___ DATASET RECORDS ___

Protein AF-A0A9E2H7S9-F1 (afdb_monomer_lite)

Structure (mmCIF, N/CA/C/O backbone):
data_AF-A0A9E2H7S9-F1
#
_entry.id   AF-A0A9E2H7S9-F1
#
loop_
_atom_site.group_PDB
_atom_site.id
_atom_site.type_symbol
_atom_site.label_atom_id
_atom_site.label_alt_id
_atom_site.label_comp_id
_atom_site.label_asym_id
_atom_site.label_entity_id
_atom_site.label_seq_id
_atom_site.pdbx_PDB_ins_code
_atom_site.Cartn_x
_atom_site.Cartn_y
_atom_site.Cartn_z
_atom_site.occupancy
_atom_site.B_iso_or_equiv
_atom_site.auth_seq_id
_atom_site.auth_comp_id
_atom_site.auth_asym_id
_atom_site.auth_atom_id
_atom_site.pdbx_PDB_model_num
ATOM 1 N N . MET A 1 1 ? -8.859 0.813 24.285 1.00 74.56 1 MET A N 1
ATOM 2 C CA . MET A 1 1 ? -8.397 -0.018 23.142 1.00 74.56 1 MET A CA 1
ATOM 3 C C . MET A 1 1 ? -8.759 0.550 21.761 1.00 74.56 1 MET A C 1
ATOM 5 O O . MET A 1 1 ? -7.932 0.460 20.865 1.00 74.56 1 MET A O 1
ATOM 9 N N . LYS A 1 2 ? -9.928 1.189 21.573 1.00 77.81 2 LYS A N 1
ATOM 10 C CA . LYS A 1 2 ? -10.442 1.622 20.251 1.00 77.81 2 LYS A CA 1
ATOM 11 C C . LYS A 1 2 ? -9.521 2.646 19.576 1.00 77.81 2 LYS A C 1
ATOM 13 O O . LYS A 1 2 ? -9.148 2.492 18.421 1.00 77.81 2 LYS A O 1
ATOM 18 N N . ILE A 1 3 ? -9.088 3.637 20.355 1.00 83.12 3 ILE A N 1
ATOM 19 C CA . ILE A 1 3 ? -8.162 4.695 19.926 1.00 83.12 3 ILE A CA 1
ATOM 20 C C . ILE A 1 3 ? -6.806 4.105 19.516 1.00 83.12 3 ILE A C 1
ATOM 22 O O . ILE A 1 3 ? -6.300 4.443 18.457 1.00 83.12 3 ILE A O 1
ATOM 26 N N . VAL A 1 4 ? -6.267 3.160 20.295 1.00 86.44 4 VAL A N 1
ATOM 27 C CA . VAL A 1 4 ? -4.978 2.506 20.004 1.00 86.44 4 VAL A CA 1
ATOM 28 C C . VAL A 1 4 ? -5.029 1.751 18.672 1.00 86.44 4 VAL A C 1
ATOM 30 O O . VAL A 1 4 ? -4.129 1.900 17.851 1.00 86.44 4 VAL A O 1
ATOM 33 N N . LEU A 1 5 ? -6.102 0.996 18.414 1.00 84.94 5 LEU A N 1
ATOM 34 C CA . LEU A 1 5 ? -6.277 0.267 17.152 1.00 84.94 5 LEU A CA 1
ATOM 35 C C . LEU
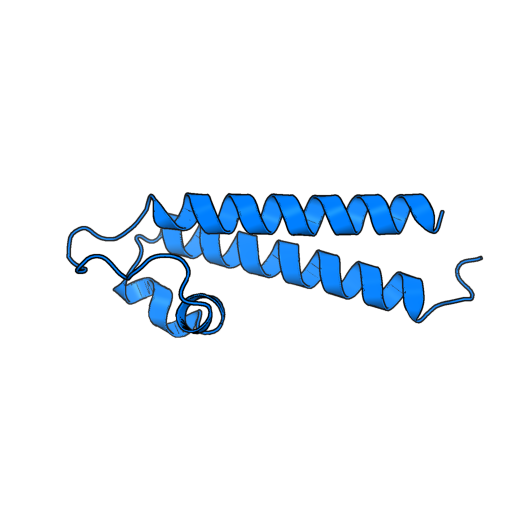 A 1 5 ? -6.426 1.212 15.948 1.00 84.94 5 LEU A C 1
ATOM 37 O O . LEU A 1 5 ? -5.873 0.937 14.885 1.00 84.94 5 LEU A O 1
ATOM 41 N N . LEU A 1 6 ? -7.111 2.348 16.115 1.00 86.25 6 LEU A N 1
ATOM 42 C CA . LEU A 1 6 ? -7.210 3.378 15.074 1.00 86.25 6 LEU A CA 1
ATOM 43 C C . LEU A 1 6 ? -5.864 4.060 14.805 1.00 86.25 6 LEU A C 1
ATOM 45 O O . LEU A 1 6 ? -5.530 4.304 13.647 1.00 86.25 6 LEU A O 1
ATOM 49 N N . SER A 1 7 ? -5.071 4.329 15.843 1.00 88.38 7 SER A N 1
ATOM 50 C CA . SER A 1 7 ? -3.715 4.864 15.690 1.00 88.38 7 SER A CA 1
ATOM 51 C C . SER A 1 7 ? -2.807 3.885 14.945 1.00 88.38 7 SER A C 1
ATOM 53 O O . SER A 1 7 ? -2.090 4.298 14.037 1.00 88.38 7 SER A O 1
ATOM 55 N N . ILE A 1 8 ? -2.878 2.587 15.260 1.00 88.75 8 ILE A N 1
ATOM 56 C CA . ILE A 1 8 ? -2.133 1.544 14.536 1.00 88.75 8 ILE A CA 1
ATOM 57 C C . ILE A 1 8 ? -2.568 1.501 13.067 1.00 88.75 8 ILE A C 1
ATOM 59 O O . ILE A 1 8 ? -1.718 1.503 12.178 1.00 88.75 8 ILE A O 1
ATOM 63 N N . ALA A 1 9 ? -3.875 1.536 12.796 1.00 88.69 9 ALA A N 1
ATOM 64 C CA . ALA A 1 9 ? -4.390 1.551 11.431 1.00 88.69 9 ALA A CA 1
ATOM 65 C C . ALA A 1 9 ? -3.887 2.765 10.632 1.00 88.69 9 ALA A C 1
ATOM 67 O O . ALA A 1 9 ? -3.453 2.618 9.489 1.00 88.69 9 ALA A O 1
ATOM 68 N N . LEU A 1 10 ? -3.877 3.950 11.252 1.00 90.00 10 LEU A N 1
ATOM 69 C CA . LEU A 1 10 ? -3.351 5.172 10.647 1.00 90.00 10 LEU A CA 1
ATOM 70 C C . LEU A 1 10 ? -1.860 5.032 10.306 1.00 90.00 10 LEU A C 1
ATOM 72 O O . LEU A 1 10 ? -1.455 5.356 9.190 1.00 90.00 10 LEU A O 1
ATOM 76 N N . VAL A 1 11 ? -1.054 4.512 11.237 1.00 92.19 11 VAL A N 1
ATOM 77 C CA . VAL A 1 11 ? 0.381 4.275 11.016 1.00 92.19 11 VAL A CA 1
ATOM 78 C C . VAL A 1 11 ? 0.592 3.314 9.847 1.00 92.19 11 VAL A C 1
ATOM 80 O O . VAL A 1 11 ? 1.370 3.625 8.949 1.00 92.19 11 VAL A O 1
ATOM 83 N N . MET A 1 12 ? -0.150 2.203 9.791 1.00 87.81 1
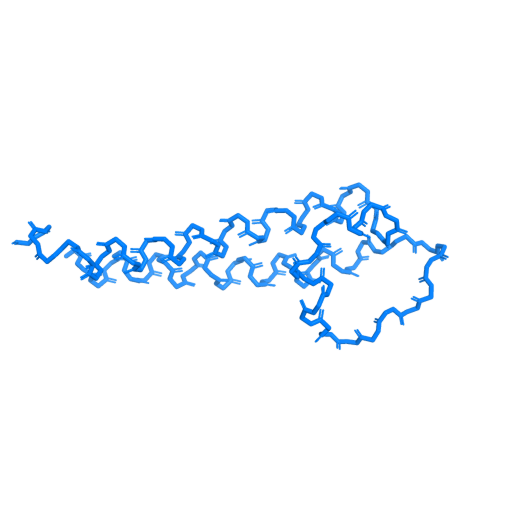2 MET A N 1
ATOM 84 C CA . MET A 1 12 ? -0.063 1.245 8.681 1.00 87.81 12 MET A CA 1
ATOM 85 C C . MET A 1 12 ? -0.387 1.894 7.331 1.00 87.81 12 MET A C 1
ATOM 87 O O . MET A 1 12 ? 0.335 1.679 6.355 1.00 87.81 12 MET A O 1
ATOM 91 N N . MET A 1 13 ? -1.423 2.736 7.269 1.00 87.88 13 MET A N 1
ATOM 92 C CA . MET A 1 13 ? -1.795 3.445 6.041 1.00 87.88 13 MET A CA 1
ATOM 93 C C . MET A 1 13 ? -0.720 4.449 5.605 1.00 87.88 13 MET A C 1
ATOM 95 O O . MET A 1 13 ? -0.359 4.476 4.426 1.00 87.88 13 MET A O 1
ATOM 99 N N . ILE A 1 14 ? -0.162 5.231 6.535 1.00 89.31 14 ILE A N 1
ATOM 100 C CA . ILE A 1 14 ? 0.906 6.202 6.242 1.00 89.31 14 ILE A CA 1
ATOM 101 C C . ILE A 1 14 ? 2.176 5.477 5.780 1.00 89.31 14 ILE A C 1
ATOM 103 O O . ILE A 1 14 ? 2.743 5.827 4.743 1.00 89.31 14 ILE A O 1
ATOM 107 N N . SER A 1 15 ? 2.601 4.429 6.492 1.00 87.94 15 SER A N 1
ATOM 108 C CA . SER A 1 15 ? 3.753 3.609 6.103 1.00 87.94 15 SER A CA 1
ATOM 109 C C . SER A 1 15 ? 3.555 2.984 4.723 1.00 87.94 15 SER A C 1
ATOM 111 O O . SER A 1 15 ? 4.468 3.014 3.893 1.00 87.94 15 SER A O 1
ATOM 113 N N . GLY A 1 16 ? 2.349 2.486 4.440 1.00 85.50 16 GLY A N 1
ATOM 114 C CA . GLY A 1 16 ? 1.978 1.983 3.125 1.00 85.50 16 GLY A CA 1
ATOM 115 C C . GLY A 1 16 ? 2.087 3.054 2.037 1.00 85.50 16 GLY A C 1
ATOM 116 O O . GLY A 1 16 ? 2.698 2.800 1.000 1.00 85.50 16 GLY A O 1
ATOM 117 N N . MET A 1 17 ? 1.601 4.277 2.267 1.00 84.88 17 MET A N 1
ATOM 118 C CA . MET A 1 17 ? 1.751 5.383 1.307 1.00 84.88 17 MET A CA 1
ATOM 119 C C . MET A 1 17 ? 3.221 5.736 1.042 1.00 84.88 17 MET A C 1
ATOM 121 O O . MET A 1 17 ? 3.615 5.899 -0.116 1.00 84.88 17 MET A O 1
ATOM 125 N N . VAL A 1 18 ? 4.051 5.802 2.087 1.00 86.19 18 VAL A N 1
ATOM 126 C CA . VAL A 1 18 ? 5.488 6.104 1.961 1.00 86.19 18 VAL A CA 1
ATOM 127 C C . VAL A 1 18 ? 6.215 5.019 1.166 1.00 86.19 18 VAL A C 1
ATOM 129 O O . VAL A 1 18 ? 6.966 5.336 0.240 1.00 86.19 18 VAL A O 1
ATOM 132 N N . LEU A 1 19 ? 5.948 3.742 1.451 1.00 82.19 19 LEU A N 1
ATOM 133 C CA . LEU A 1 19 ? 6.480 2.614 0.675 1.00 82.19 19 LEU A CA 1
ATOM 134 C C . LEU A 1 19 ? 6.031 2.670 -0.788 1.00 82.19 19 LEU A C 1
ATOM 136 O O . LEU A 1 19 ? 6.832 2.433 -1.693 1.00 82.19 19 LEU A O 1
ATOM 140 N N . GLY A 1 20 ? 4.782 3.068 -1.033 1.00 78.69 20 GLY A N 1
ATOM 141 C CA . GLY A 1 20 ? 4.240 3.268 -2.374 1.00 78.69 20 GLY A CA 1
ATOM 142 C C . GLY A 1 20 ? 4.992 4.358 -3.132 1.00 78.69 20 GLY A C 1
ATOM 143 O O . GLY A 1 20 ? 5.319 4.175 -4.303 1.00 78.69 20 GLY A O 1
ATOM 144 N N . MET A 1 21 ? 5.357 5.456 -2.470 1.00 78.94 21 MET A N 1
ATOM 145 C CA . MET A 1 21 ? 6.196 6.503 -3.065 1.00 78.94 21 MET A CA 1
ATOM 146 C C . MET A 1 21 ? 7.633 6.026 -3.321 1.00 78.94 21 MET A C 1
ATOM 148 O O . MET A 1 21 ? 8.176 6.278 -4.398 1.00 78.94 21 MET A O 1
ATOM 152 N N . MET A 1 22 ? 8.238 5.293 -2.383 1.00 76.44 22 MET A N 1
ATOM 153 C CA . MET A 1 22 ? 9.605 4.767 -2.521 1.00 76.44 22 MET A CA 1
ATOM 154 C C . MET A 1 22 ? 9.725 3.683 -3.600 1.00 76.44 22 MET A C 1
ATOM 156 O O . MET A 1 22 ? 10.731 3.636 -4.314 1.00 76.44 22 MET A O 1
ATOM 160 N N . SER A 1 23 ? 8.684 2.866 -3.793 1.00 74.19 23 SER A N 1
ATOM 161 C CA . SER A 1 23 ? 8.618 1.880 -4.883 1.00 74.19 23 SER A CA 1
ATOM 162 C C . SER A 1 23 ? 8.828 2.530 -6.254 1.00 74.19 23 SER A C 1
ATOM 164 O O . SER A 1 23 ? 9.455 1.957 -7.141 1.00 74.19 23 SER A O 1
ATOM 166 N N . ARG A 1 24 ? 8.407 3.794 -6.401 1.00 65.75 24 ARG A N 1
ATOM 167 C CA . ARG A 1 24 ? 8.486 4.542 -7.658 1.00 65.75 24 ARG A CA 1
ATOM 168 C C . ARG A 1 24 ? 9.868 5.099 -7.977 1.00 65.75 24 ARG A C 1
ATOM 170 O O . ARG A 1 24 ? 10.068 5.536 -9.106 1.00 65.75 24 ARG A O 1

___
___ DATASET RECORDS ___

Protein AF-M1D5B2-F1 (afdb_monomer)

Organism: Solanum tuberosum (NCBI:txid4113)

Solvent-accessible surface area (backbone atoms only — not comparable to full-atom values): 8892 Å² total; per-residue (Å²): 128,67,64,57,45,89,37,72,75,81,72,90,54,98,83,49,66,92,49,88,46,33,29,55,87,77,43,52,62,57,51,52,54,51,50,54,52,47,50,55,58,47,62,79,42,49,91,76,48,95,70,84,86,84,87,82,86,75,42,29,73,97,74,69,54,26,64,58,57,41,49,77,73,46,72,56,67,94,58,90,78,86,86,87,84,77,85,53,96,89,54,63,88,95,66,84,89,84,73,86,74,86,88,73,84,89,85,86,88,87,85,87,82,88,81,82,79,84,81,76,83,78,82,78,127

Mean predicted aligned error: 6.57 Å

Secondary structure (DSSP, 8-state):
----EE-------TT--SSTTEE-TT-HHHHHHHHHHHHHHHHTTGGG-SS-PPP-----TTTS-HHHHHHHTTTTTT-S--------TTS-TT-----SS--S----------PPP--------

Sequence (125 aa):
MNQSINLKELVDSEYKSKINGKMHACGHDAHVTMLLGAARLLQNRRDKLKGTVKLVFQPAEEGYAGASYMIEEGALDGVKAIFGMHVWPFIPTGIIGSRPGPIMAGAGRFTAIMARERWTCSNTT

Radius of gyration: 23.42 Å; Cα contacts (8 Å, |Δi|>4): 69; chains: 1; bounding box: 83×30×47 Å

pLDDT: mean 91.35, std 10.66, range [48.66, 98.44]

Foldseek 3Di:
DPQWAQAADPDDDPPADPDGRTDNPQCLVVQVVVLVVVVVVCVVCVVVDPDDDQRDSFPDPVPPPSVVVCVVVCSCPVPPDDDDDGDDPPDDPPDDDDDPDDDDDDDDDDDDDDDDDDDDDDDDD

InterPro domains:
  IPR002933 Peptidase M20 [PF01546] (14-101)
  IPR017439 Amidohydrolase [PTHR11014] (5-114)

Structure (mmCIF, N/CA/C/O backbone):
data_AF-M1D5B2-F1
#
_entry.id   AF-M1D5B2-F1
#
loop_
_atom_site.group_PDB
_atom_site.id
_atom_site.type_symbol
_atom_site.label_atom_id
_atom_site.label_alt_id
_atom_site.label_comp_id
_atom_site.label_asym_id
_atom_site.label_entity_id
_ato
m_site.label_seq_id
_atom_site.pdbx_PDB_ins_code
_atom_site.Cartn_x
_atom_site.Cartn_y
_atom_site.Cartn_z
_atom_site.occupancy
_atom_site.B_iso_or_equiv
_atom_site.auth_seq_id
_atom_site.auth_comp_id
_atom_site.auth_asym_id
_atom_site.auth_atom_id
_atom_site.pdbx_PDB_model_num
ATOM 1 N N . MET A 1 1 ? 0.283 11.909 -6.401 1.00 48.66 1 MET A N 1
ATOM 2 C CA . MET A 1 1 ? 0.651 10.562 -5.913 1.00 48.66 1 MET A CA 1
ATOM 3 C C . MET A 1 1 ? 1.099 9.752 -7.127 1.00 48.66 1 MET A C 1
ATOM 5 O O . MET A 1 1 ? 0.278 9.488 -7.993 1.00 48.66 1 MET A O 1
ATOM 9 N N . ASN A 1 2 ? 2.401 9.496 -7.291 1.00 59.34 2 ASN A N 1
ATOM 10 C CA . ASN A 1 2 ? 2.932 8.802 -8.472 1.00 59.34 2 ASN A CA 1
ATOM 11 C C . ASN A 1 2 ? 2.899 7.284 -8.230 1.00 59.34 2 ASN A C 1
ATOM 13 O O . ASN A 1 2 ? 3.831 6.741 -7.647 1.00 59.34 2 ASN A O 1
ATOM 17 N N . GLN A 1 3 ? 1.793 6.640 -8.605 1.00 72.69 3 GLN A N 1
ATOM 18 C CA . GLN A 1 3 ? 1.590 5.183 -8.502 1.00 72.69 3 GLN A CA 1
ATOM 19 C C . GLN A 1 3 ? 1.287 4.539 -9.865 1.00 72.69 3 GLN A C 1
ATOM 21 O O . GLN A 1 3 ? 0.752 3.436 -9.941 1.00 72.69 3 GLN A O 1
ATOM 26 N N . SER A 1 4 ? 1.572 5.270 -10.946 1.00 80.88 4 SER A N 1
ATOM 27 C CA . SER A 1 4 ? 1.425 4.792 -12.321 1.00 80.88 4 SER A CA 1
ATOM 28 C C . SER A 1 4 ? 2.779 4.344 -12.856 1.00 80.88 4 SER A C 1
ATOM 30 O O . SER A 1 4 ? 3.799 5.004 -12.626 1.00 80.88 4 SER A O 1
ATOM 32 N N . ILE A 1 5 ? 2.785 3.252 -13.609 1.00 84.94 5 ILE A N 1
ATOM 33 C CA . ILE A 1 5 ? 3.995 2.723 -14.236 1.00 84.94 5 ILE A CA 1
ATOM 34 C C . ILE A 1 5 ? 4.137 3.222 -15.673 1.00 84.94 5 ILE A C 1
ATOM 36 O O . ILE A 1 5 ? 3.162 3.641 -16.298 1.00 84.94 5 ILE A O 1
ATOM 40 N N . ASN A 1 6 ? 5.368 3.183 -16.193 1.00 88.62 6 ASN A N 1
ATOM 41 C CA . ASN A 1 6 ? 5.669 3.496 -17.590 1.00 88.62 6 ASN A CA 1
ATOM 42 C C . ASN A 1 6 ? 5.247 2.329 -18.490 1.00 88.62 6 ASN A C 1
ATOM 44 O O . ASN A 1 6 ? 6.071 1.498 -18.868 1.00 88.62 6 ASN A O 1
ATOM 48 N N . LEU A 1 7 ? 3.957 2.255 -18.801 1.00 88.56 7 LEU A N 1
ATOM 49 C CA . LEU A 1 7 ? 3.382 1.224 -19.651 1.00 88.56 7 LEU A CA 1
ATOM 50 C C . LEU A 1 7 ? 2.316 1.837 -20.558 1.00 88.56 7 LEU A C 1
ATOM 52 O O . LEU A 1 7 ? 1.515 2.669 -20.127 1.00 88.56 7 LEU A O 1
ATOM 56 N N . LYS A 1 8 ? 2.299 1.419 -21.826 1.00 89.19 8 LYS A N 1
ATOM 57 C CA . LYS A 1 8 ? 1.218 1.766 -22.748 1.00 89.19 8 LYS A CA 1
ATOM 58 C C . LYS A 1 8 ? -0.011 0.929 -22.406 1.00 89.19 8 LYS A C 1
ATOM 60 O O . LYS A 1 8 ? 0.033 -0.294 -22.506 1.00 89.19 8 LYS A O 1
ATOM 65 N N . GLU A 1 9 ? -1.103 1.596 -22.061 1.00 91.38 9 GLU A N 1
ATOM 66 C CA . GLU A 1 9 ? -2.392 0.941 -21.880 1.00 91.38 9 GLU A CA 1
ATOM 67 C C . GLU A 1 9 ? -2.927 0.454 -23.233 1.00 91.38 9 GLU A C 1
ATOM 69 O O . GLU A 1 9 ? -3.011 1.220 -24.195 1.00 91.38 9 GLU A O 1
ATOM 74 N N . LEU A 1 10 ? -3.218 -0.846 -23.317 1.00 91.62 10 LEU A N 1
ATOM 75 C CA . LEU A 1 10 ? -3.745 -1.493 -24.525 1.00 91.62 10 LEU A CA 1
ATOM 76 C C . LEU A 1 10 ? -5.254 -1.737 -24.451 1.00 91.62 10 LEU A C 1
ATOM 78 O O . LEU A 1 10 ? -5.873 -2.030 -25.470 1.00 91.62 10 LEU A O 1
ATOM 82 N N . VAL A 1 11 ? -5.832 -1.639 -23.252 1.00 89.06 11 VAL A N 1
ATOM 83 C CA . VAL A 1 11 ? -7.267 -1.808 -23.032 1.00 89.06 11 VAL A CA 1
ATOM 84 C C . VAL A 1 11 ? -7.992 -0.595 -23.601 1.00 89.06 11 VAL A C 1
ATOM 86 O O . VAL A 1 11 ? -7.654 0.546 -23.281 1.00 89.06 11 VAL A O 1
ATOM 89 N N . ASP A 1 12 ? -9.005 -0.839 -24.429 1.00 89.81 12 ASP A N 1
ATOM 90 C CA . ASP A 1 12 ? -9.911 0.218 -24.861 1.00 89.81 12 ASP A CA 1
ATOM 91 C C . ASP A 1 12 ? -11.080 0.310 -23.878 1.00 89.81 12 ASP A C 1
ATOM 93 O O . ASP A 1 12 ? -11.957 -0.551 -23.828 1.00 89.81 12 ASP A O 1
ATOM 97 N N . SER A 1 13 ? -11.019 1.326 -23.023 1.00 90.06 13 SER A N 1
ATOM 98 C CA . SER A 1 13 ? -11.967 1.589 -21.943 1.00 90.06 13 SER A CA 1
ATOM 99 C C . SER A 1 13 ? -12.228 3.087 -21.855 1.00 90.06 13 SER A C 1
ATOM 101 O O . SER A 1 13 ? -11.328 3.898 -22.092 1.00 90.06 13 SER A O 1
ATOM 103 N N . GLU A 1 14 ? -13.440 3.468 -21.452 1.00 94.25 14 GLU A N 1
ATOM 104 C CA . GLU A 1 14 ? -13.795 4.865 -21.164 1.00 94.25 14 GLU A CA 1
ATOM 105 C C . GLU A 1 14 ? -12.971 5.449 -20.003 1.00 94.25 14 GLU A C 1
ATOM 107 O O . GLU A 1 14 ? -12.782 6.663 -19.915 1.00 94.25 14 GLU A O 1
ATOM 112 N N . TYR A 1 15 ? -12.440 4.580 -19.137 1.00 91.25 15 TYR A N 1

___

(PROBLEM DETAILS):
As listed above, the lines from the line with "ATOM 75 C CA" to the line with "ATOM 91 C C" are to be echoed exactly, with both ends included and nothing added.

(FINAL ANSWER):
ATOM 75 C CA . LEU A 1 10 ? -3.745 -1.493 -24.525 1.00 91.62 10 LEU A CA 1
ATOM 76 C C . LEU A 1 10 ? -5.254 -1.737 -24.451 1.00 91.62 10 LEU A C 1
ATOM 78 O O . LEU A 1 10 ? -5.873 -2.030 -25.470 1.00 91.62 10 LEU A O 1
ATOM 82 N N . VAL A 1 11 ? -5.832 -1.639 -23.252 1.00 89.06 11 VAL A N 1
ATOM 83 C CA . VAL A 1 11 ? -7.267 -1.808 -23.032 1.00 89.06 11 VAL A CA 1
ATOM 84 C C . VAL A 1 11 ? -7.992 -0.595 -23.601 1.00 89.06 11 VAL A C 1
ATOM 86 O O . VAL A 1 11 ? -7.654 0.546 -23.281 1.00 89.06 11 VAL A O 1
ATOM 89 N N . ASP A 1 12 ? -9.005 -0.839 -24.429 1.00 89.81 12 ASP A N 1
ATOM 90 C CA . ASP A 1 12 ? -9.911 0.218 -24.861 1.00 89.81 12 ASP A CA 1
ATOM 91 C C . ASP A 1 12 ? -11.080 0.310 -23.878 1.00 89.81 12 ASP A C 1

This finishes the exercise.